I believe you made your own pastry base and meringue topping and the mix was for the lemon filling. The cake mix was usually Green’s. I think this photograph is 1970s.

trifle                 carmelle

The trifle mix contained a few different sponge fingers and dry sachets for making jelly, custard and the fake cream topping. Sprinkles might also have been included. I think you provided your own fruit (tinned). The Carmelle pudding was an instant way of creating a creme brulee style dessert just by heating some milk and opening two sachets.

dream topping     instant whip           ww240569angeldelight.jpeg

Dream Topping gave you a whipped cream topping in an era when you didn’t often have fresh cream available- and in those pre-fridge days it was considered a step up from tinned cream! Before Instant Whip and Angel Delight there was only blancmange which was made by heating milk with cornflour, sugar and colouring. The thickened mix was poured into a mould, allowed to cool then turned out and eaten with fruit and jelly. Instant Whip and Angel Delight, on the other hand, only had to be whisked with cold milk eaten. Also, they were crammed full of chemicals to make them set and to make them taste extra sweet and fruity – so kids loved them.

 

smash    vesta        surprise peas

In the 1960’s instant mashed potato arrived on the scene. We Brits do like our mash and this saves all the peeling, boiling and mashing. Next came Vesta. In the 1960s we were beginning to be aware of food from other countries but few people had access to the real thing. It was the height of cool to be able to serve a curry in your own home! Surprise Peas were amazing at the time. Until the freeze-drying method of preserving peas was invented, the only way of eating fresh garden peas was in the pea growing season. The rest of the year the choice was either tinned peas or dried peas (soaked overnight and when cooked turned into what we know as ‘mushy peas’). Surprise Peas, when added to boiling water and cooked for a few minutes actually tasted exactly like real, fresh peas.
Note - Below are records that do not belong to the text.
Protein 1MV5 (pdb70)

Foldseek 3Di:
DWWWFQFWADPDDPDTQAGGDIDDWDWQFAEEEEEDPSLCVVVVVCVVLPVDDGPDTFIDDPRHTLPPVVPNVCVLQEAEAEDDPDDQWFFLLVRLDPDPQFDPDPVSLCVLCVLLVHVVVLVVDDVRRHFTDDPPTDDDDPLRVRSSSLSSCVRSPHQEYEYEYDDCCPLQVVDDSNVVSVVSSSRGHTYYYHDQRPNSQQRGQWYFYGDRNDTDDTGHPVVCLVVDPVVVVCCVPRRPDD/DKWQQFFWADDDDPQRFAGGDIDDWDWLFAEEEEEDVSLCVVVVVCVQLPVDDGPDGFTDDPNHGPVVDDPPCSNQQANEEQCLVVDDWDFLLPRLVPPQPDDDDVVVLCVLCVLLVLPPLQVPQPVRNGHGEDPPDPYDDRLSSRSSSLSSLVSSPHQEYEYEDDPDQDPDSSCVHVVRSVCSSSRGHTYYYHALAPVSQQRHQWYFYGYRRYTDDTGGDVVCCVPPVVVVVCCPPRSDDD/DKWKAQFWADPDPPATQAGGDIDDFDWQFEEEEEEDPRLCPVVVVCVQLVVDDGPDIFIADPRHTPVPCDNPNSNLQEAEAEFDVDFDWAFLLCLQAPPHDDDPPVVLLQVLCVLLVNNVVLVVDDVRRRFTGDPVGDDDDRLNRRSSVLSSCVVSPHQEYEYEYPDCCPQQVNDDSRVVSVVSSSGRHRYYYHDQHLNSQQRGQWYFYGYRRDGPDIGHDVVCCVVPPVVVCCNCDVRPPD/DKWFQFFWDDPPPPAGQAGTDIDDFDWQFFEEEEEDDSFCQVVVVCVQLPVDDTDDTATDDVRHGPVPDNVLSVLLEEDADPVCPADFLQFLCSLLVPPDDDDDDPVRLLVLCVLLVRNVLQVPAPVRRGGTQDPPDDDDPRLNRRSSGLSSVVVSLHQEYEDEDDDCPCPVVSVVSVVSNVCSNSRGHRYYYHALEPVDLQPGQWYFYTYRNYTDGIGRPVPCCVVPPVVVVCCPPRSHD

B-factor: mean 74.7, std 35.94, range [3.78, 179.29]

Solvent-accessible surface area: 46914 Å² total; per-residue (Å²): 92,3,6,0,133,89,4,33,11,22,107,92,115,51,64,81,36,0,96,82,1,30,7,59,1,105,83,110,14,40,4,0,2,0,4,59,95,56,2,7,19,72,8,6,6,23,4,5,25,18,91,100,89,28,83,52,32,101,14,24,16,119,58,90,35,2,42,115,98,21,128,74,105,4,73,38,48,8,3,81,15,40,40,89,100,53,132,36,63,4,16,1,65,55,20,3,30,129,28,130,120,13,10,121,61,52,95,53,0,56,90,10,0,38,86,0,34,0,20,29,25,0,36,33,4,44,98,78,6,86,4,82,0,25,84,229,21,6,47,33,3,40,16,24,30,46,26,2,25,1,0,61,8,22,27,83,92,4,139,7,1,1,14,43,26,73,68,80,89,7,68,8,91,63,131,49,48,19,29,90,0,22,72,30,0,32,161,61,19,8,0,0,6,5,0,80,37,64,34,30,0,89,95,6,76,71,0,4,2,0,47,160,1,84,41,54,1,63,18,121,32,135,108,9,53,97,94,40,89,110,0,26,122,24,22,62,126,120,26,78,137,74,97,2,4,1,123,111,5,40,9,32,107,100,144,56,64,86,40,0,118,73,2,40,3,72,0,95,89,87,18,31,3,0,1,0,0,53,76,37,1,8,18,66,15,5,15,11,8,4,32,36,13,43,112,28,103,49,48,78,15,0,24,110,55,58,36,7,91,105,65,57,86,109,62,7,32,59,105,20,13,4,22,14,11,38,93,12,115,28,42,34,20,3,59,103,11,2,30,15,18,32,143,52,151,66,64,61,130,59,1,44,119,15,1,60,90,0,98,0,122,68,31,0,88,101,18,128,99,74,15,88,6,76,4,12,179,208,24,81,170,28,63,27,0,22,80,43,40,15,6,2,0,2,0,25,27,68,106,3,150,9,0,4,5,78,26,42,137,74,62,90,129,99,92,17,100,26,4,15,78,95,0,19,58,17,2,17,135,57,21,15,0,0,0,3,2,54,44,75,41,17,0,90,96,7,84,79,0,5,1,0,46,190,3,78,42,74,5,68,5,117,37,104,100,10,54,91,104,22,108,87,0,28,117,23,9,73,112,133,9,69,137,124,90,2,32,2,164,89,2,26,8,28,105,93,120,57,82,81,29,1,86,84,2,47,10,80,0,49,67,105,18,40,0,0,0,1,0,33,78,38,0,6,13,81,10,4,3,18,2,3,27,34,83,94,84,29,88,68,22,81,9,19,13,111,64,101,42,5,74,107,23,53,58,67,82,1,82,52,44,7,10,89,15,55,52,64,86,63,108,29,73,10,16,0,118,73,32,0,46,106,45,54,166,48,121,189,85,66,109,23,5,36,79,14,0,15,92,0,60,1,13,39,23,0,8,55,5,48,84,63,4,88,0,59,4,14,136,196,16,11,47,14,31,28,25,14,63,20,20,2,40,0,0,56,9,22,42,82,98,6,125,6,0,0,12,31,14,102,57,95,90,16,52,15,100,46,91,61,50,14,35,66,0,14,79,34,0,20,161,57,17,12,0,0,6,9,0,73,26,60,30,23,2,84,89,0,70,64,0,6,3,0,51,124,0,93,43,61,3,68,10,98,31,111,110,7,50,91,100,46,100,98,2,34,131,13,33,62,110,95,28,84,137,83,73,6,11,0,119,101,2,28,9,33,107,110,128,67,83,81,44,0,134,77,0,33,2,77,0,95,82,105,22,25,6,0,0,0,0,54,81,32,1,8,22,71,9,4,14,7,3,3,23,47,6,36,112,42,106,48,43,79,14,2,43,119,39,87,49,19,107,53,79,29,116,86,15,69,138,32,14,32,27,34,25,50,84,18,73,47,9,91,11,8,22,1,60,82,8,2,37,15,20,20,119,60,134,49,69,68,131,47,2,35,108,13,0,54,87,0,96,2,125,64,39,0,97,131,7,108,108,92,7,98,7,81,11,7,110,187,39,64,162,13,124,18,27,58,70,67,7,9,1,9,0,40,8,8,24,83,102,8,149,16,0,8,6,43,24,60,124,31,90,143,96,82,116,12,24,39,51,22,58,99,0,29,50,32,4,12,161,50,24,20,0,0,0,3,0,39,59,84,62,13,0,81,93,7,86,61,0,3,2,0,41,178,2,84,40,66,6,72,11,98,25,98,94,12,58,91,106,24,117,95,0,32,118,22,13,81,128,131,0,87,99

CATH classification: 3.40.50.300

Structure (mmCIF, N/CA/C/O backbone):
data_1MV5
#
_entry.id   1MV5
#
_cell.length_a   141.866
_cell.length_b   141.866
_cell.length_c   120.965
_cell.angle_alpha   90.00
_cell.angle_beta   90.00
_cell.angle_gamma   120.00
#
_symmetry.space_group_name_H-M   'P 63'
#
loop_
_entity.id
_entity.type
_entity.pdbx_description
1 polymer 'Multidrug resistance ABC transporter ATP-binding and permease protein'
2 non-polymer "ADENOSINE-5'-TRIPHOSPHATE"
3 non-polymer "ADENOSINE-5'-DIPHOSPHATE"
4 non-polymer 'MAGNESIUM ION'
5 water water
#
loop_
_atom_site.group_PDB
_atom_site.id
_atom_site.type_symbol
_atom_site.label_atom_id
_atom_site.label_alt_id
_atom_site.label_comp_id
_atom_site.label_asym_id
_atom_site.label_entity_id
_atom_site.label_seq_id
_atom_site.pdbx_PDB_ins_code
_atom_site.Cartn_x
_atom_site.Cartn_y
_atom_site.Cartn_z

Once domestic freezers became a common household object, these peas were superseded by frozen peas and are no longer available here.

The things to remember about the popularity of these early convenience foods are that

  • Preparing and cooking food was a time-consuming business in the 1950s
  • Ingredients were limited to what was available seasonally and grown in this country
  • TV advertising had just burst onto the scene and made these things look sophisticated, trendy and modern so people wanted to try them

Now many people look down on instant food but then it was novel and the height of cool. I remember my mum trying some of them out (probably when we children clamoured for them after seeing the ads!) but she always said that for a family of five on a tight budget things like Smash, Vesta and cake mixes were totally impractical as the portions were small and it worked out more costly than making the food yourself.